BRIEF -
Please give back only the lines below from the one containing "ATOM 16 C C" to the one containing "ATOM 54 C C", each repeated word for word, both ends included.

(RECORDED INFORMATION begins)

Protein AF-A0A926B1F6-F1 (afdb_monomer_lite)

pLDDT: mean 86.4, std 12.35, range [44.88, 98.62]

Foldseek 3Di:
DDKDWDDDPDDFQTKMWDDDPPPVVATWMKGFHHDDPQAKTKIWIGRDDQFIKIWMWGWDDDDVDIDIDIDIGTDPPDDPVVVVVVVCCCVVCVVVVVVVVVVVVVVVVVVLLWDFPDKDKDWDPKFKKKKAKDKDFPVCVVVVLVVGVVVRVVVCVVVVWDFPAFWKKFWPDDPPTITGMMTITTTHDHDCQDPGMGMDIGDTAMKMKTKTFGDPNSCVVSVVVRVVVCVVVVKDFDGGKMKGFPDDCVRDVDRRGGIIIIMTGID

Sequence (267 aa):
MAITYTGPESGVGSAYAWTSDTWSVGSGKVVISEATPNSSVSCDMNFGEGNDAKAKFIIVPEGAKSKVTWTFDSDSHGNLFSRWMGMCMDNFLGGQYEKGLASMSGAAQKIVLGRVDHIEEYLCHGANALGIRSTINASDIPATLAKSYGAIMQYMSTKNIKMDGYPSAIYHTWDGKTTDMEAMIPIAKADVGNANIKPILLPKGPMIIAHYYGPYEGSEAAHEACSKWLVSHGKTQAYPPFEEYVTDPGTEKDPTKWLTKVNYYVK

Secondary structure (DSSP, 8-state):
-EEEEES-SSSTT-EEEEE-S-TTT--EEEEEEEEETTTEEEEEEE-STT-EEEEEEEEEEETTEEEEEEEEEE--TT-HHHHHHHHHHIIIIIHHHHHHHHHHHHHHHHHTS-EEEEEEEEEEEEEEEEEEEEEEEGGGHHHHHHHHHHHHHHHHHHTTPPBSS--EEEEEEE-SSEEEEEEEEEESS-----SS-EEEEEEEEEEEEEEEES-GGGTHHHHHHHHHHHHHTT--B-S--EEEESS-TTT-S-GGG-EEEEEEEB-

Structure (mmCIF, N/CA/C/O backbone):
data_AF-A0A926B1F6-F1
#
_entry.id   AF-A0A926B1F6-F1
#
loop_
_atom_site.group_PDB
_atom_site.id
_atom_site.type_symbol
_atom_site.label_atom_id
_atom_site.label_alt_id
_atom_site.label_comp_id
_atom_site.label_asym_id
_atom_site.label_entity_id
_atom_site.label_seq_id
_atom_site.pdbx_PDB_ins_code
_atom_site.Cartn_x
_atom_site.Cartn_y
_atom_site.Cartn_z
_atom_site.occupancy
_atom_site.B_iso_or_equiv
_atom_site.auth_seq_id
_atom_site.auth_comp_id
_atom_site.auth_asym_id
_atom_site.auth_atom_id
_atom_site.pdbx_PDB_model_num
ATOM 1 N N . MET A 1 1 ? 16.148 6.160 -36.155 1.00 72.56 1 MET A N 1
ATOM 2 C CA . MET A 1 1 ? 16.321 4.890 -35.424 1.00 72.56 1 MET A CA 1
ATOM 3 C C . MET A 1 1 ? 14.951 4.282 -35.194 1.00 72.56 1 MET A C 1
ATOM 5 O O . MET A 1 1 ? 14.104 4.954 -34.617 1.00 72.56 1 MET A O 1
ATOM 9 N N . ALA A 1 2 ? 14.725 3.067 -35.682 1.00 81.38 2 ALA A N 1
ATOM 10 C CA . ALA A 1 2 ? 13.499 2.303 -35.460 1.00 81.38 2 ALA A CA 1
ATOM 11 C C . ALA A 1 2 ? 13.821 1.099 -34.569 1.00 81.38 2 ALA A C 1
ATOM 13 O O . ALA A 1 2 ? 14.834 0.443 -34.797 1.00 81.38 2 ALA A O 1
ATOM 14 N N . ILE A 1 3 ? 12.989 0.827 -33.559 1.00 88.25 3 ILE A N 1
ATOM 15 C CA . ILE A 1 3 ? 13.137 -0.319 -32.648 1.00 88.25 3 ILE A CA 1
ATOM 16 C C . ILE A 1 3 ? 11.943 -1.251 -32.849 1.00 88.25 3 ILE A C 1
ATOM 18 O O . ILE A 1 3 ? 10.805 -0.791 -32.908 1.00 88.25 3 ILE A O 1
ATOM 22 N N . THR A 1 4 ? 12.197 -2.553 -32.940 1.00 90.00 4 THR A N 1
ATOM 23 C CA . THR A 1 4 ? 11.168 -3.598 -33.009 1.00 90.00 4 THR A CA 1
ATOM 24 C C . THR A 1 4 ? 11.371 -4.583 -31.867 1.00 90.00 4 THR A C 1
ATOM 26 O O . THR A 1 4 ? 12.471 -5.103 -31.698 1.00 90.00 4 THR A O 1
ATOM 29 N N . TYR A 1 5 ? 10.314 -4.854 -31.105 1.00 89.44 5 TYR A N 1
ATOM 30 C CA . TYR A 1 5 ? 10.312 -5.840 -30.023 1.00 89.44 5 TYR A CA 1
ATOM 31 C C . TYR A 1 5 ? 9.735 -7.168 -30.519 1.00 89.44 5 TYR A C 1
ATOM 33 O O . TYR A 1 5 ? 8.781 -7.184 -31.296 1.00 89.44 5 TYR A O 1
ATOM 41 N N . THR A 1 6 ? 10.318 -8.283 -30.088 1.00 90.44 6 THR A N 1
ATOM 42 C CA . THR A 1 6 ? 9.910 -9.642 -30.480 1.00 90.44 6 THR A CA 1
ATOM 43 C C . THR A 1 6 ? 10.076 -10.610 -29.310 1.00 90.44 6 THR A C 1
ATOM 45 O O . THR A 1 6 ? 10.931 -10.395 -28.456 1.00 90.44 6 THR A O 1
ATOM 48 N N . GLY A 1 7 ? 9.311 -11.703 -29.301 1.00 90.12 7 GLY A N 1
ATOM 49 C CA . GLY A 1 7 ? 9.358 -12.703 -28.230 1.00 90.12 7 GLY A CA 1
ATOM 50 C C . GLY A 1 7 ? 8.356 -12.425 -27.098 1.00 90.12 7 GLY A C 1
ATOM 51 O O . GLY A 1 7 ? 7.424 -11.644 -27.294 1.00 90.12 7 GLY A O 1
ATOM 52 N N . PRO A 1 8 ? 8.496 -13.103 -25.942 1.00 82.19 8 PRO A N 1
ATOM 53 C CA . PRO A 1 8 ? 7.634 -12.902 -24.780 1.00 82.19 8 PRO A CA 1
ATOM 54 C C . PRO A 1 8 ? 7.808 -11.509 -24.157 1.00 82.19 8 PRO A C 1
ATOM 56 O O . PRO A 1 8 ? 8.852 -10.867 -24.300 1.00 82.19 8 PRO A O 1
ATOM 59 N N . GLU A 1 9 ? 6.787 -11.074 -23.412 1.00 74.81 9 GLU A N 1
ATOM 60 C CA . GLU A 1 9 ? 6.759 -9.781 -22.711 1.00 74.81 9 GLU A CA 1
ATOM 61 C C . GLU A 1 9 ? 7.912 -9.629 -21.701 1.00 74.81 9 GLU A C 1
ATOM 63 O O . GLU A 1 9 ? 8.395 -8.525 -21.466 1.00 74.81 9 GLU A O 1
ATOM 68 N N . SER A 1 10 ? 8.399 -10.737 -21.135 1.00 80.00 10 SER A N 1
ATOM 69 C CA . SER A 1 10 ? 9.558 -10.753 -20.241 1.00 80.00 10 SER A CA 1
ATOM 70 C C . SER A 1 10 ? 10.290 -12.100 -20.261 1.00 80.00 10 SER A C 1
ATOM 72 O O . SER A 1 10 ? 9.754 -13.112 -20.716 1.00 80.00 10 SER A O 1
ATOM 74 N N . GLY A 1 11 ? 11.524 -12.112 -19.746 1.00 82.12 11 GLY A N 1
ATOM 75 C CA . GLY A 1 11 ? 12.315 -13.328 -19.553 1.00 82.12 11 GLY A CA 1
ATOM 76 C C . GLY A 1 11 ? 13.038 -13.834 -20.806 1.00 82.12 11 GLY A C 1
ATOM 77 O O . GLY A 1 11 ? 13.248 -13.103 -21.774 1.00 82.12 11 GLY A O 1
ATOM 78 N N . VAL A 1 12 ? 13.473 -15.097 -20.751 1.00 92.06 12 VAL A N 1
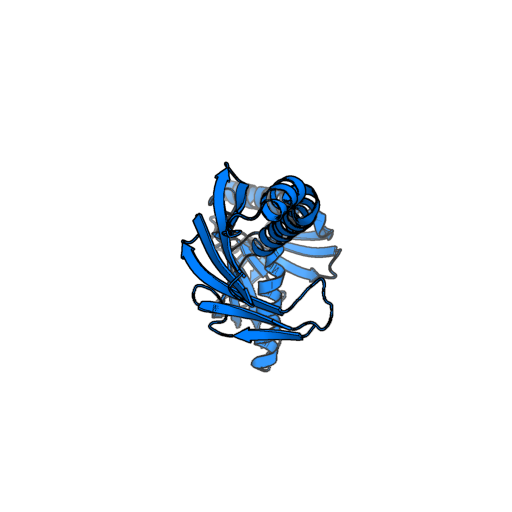ATOM 79 C CA . VAL A 1 12 ? 14.261 -15.747 -21.811 1.00 92.06 12 VAL A CA 1
ATOM 80 C C . VAL A 1 12 ? 13.512 -15.718 -23.145 1.00 92.06 12 VAL A C 1
ATOM 82 O O . VAL A 1 12 ? 12.326 -16.035 -23.216 1.00 92.06 12 VAL A O 1
ATOM 85 N N . GLY A 1 13 ? 14.215 -15.337 -24.211 1.00 89.81 13 GLY A N 1
ATOM 86 C CA . GLY A 1 13 ? 13.676 -15.190 -25.562 1.00 89.81 13 GLY A CA 1
ATOM 87 C C . GLY A 1 13 ? 13.074 -13.816 -25.862 1.00 89.81 13 GLY A C 1
ATOM 88 O O . GLY A 1 13 ? 12.803 -13.534 -27.030 1.00 89.81 13 GLY A O 1
ATOM 89 N N . SER A 1 14 ? 12.884 -12.953 -24.857 1.00 90.25 14 SER A N 1
ATOM 90 C CA . SER A 1 14 ? 12.499 -11.558 -25.090 1.00 90.25 14 SER A CA 1
ATOM 91 C C . SER A 1 14 ? 13.637 -10.820 -25.796 1.00 90.25 14 SER A C 1
ATOM 93 O O . SER A 1 14 ? 14.813 -10.981 -25.450 1.00 90.25 14 SER A O 1
ATOM 95 N N . ALA A 1 15 ? 13.299 -10.054 -26.830 1.00 91.94 15 ALA A N 1
ATOM 96 C CA . ALA A 1 15 ? 14.277 -9.482 -27.737 1.00 91.94 15 ALA A CA 1
ATOM 97 C C . ALA A 1 15 ? 13.840 -8.129 -28.291 1.00 91.94 15 ALA A C 1
ATOM 99 O O . ALA A 1 15 ? 12.656 -7.867 -28.508 1.00 91.94 15 ALA A O 1
ATOM 100 N N . TYR A 1 16 ? 14.825 -7.303 -28.627 1.00 90.19 16 TYR A N 1
ATOM 101 C CA . TYR A 1 16 ? 14.609 -6.109 -29.430 1.00 90.19 16 TYR A CA 1
ATOM 102 C C . TYR A 1 16 ? 15.687 -5.986 -30.503 1.00 90.19 16 TYR A C 1
ATOM 104 O O . TYR A 1 16 ? 16.840 -6.372 -30.308 1.00 90.19 16 TYR A O 1
ATOM 112 N N . ALA A 1 17 ? 15.300 -5.445 -31.650 1.00 89.31 17 ALA A N 1
ATOM 113 C CA . ALA A 1 17 ? 16.191 -5.113 -32.749 1.00 89.31 17 ALA A CA 1
ATOM 114 C C . ALA A 1 17 ? 16.066 -3.629 -33.076 1.00 89.31 17 ALA A C 1
ATOM 116 O O . ALA A 1 17 ? 14.981 -3.058 -32.948 1.00 89.31 17 ALA A O 1
ATOM 117 N N . TRP A 1 18 ? 17.159 -3.008 -33.508 1.00 88.38 18 TRP A N 1
ATOM 118 C CA . TRP A 1 18 ? 17.148 -1.633 -33.988 1.00 88.38 18 TRP A CA 1
ATOM 119 C C . TRP A 1 18 ? 17.792 -1.514 -35.361 1.00 88.38 18 TRP A C 1
ATOM 121 O O . TRP A 1 18 ? 18.737 -2.231 -35.693 1.00 88.38 18 TRP A O 1
ATOM 131 N N . THR A 1 19 ? 17.288 -0.558 -36.134 1.00 83.69 19 THR A N 1
ATOM 132 C CA . THR A 1 19 ? 17.899 -0.098 -37.380 1.00 83.69 19 THR A CA 1
ATOM 133 C C . THR A 1 19 ? 18.088 1.414 -37.338 1.00 83.69 19 THR A C 1
ATOM 135 O O . THR A 1 19 ? 17.228 2.169 -36.860 1.00 83.69 19 THR A O 1
ATOM 138 N N . SER A 1 20 ? 19.248 1.879 -37.794 1.00 78.38 20 SER A N 1
ATOM 139 C CA . SER A 1 20 ? 19.595 3.299 -37.822 1.00 78.38 20 SER A CA 1
ATOM 140 C C . SER A 1 20 ? 20.444 3.632 -39.042 1.00 78.38 20 SER A C 1
ATOM 142 O O . SER A 1 20 ? 21.419 2.940 -39.319 1.00 78.38 20 SER A O 1
ATOM 144 N N . ASP A 1 21 ? 20.119 4.740 -39.710 1.00 79.44 21 ASP A N 1
ATOM 145 C CA . ASP A 1 21 ? 20.930 5.299 -40.802 1.00 79.44 21 ASP A CA 1
ATOM 146 C C . ASP A 1 21 ? 22.180 6.037 -40.276 1.00 79.44 21 ASP A C 1
ATOM 148 O O . ASP A 1 21 ? 23.058 6.439 -41.040 1.00 79.44 21 ASP A O 1
ATOM 152 N N . THR A 1 22 ? 22.283 6.226 -38.953 1.00 68.44 22 THR A N 1
ATOM 153 C CA . THR A 1 22 ? 23.454 6.826 -38.306 1.00 68.44 22 THR A CA 1
ATOM 154 C C . THR A 1 22 ? 24.591 5.810 -38.226 1.00 68.44 22 THR A C 1
ATOM 156 O O . THR A 1 22 ? 24.518 4.849 -37.457 1.00 68.44 22 THR A O 1
ATOM 159 N N . TRP A 1 23 ? 25.678 6.077 -38.955 1.00 63.00 23 TRP A N 1
ATOM 160 C CA . TRP A 1 23 ? 26.841 5.186 -39.066 1.00 63.00 23 TRP A CA 1
ATOM 161 C C . TRP A 1 23 ? 27.461 4.777 -37.718 1.00 63.00 23 TRP A C 1
ATOM 163 O O . TRP A 1 23 ? 27.960 3.666 -37.591 1.00 63.00 23 TRP A O 1
ATOM 173 N N . SER A 1 24 ? 27.410 5.646 -36.703 1.00 60.34 24 SER A N 1
ATOM 174 C CA . SER A 1 24 ? 27.964 5.383 -35.368 1.00 60.34 24 SER A CA 1
ATOM 175 C C . SER A 1 24 ? 27.045 4.571 -34.445 1.00 60.34 24 SER A C 1
ATOM 177 O O . SER A 1 24 ? 27.474 4.177 -33.365 1.00 60.34 24 SER A O 1
ATOM 179 N N . VAL A 1 25 ? 25.788 4.337 -34.838 1.00 67.38 25 VAL A N 1
ATOM 180 C CA . VAL A 1 25 ? 24.789 3.565 -34.068 1.00 67.38 25 VAL A CA 1
ATOM 181 C C . VAL A 1 25 ? 24.561 2.188 -34.693 1.00 67.38 25 VAL A C 1
ATOM 183 O O . VAL A 1 25 ? 24.319 1.216 -33.978 1.00 67.38 25 VAL A O 1
ATOM 186 N N . GLY A 1 26 ? 24.641 2.107 -36.025 1.00 77.25 26 GLY A N 1
ATOM 187 C CA . GLY A 1 26 ? 24.474 0.864 -36.770 1.00 77.25 26 GLY A CA 1
ATOM 188 C C . GLY A 1 26 ? 23.099 0.218 -36.579 1.00 77.25 26 GLY A C 1
ATOM 189 O O . GLY A 1 26 ? 22.121 0.865 -36.192 1.00 77.25 26 GLY A O 1
ATOM 190 N N . SER A 1 27 ? 23.036 -1.079 -36.865 1.00 83.06 27 SER A N 1
ATOM 191 C CA . SER A 1 27 ? 21.857 -1.920 -36.649 1.00 83.06 27 SER A CA 1
ATOM 192 C C . SER A 1 27 ? 22.252 -3.136 -35.825 1.00 83.06 27 SER A C 1
ATOM 194 O O . SER A 1 27 ? 23.377 -3.618 -35.933 1.00 83.06 27 SER A O 1
ATOM 196 N N . GLY A 1 28 ? 21.337 -3.645 -35.012 1.00 85.81 28 GLY A N 1
ATOM 197 C CA . GLY A 1 28 ? 21.631 -4.808 -34.189 1.00 85.81 28 GLY A CA 1
ATOM 198 C C . GLY A 1 28 ? 20.404 -5.403 -33.526 1.00 85.81 28 GLY A C 1
ATOM 199 O O . GLY A 1 28 ? 19.280 -4.919 -33.680 1.00 85.81 28 GLY A O 1
ATOM 200 N N . LYS A 1 29 ? 20.629 -6.490 -32.796 1.00 89.00 29 LYS A N 1
ATOM 201 C CA . LYS A 1 29 ? 19.614 -7.243 -32.069 1.00 89.00 29 LYS A CA 1
ATOM 202 C C . LYS A 1 29 ? 20.173 -7.710 -30.734 1.00 89.00 29 LYS A C 1
ATOM 204 O O . LYS A 1 29 ? 21.286 -8.218 -30.679 1.00 89.00 29 LYS A O 1
ATOM 209 N N . VAL A 1 30 ? 19.381 -7.578 -29.677 1.00 90.31 30 VAL A N 1
ATOM 210 C CA . VAL A 1 30 ? 19.660 -8.166 -28.363 1.00 90.31 30 VAL A CA 1
ATOM 211 C C . VAL A 1 30 ? 18.561 -9.163 -28.027 1.00 90.31 30 VAL A C 1
ATOM 213 O O . VAL A 1 30 ? 17.381 -8.882 -28.246 1.00 90.31 30 VAL A O 1
ATOM 216 N N . VAL A 1 31 ? 18.946 -10.317 -27.492 1.00 93.06 31 VAL A N 1
ATOM 217 C CA . VAL A 1 31 ? 18.040 -11.371 -27.019 1.00 93.06 31 VAL A CA 1
ATOM 218 C C . VAL A 1 31 ? 18.465 -11.791 -25.620 1.00 93.06 31 VAL A C 1
ATOM 220 O O . VAL A 1 31 ? 19.646 -12.038 -25.393 1.00 93.06 31 VAL A O 1
ATOM 223 N N . ILE A 1 32 ? 17.520 -11.921 -24.690 1.00 93.31 32 ILE A N 1
ATOM 224 C CA . ILE A 1 32 ? 17.790 -12.556 -23.393 1.00 93.31 32 ILE A CA 1
ATOM 225 C C . ILE A 1 32 ? 17.948 -14.058 -23.628 1.00 93.31 32 ILE A C 1
ATOM 227 O O . ILE A 1 32 ? 16.976 -14.737 -23.965 1.00 93.31 32 ILE A O 1
ATOM 231 N N . SER A 1 33 ? 19.158 -14.577 -23.458 1.00 93.12 33 SER A N 1
ATOM 232 C CA . SER A 1 33 ? 19.472 -15.988 -23.691 1.00 93.12 33 SER A CA 1
ATOM 233 C C . SER A 1 33 ? 19.313 -16.833 -22.433 1.00 93.12 33 SER A C 1
ATOM 235 O O . SER A 1 33 ? 18.849 -17.968 -22.511 1.00 93.12 33 SER A O 1
ATOM 237 N N . GLU A 1 34 ? 19.612 -16.268 -21.263 1.00 92.25 34 GLU A N 1
ATOM 238 C CA . GLU A 1 34 ? 19.468 -16.944 -19.972 1.00 92.25 34 GLU A CA 1
ATOM 239 C C . GLU A 1 34 ? 19.048 -15.949 -18.890 1.00 92.25 34 GLU A C 1
ATOM 241 O O . GLU A 1 34 ? 19.479 -14.796 -18.880 1.00 92.25 34 GLU A O 1
ATOM 246 N N . ALA A 1 35 ? 18.236 -16.400 -17.936 1.00 90.06 35 ALA A N 1
ATOM 247 C CA . ALA A 1 35 ? 17.881 -15.607 -16.768 1.00 90.06 35 ALA A CA 1
ATOM 248 C C . ALA A 1 35 ? 17.714 -16.513 -15.546 1.00 90.06 35 ALA A C 1
ATOM 250 O O . ALA A 1 35 ? 16.862 -17.400 -15.528 1.00 90.06 35 ALA A O 1
ATOM 251 N N . THR A 1 36 ? 18.504 -16.248 -14.509 1.00 87.81 36 THR A N 1
ATOM 252 C CA . THR A 1 36 ? 18.375 -16.868 -13.190 1.00 87.81 36 THR A CA 1
ATOM 253 C C . THR A 1 36 ? 17.877 -15.806 -12.213 1.00 87.81 36 THR A C 1
ATOM 255 O O . THR A 1 36 ? 18.601 -14.828 -11.973 1.00 87.81 36 THR A O 1
ATOM 258 N N . PRO A 1 37 ? 16.675 -15.972 -11.628 1.00 80.38 37 PRO A N 1
ATOM 259 C CA . PRO A 1 37 ? 16.090 -14.996 -10.714 1.00 80.38 37 PRO A CA 1
ATOM 260 C C . PRO A 1 37 ? 17.060 -14.555 -9.614 1.00 80.38 37 PRO A C 1
ATOM 262 O O . PRO A 1 37 ? 17.743 -15.383 -9.012 1.00 80.38 37 PRO A O 1
ATOM 265 N N . ASN A 1 38 ? 17.115 -13.245 -9.359 1.00 77.69 38 ASN A N 1
ATOM 266 C CA . ASN A 1 38 ? 17.944 -12.608 -8.324 1.00 77.69 38 ASN A CA 1
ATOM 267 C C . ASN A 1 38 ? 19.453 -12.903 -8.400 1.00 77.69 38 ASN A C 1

(RECORDED INFORMATION ends)

YOUR SOLUTION -
ATOM 16 C C . ILE A 1 3 ? 11.943 -1.251 -32.849 1.00 88.25 3 ILE A C 1
ATOM 18 O O . ILE A 1 3 ? 10.805 -0.791 -32.908 1.00 88.25 3 ILE A O 1
ATOM 22 N N . THR A 1 4 ? 12.197 -2.553 -32.940 1.00 90.00 4 THR A N 1
ATOM 23 C CA . THR A 1 4 ? 11.168 -3.598 -33.009 1.00 90.00 4 THR A CA 1
ATOM 24 C C . THR A 1 4 ? 11.371 -4.583 -31.867 1.00 90.00 4 THR A C 1
ATOM 26 O O . THR A 1 4 ? 12.471 -5.103 -31.698 1.00 90.00 4 THR A O 1
ATOM 29 N N . TYR A 1 5 ? 10.314 -4.854 -31.105 1.00 89.44 5 TYR A N 1
ATOM 30 C CA . TYR A 1 5 ? 10.312 -5.840 -30.023 1.00 89.44 5 TYR A CA 1
ATOM 31 C C . TYR A 1 5 ? 9.735 -7.168 -30.519 1.00 89.44 5 TYR A C 1
ATOM 33 O O . TYR A 1 5 ? 8.781 -7.184 -31.296 1.00 89.44 5 TYR A O 1
ATOM 41 N N . THR A 1 6 ? 10.318 -8.283 -30.088 1.00 90.44 6 THR A N 1
ATOM 42 C CA . THR A 1 6 ? 9.910 -9.642 -30.480 1.00 90.44 6 THR A CA 1
ATOM 43 C C . THR A 1 6 ? 10.076 -10.610 -29.310 1.00 90.44 6 THR A C 1
ATOM 45 O O . THR A 1 6 ? 10.931 -10.395 -28.456 1.00 90.44 6 THR A O 1
ATOM 48 N N . GLY A 1 7 ? 9.311 -11.703 -29.301 1.00 90.12 7 GLY A N 1
ATOM 49 C CA . GLY A 1 7 ? 9.358 -12.703 -28.230 1.00 90.12 7 GLY A CA 1
ATOM 50 C C . GLY A 1 7 ? 8.356 -12.425 -27.098 1.00 90.12 7 GLY A C 1
ATOM 51 O O . GLY A 1 7 ? 7.424 -11.644 -27.294 1.00 90.12 7 GLY A O 1
ATOM 52 N N . PRO A 1 8 ? 8.496 -13.103 -25.942 1.00 82.19 8 PRO A N 1
ATOM 53 C CA . PRO A 1 8 ? 7.634 -12.902 -24.780 1.00 82.19 8 PRO A CA 1
ATOM 54 C C . PRO A 1 8 ? 7.808 -11.509 -24.157 1.00 82.19 8 PRO A C 1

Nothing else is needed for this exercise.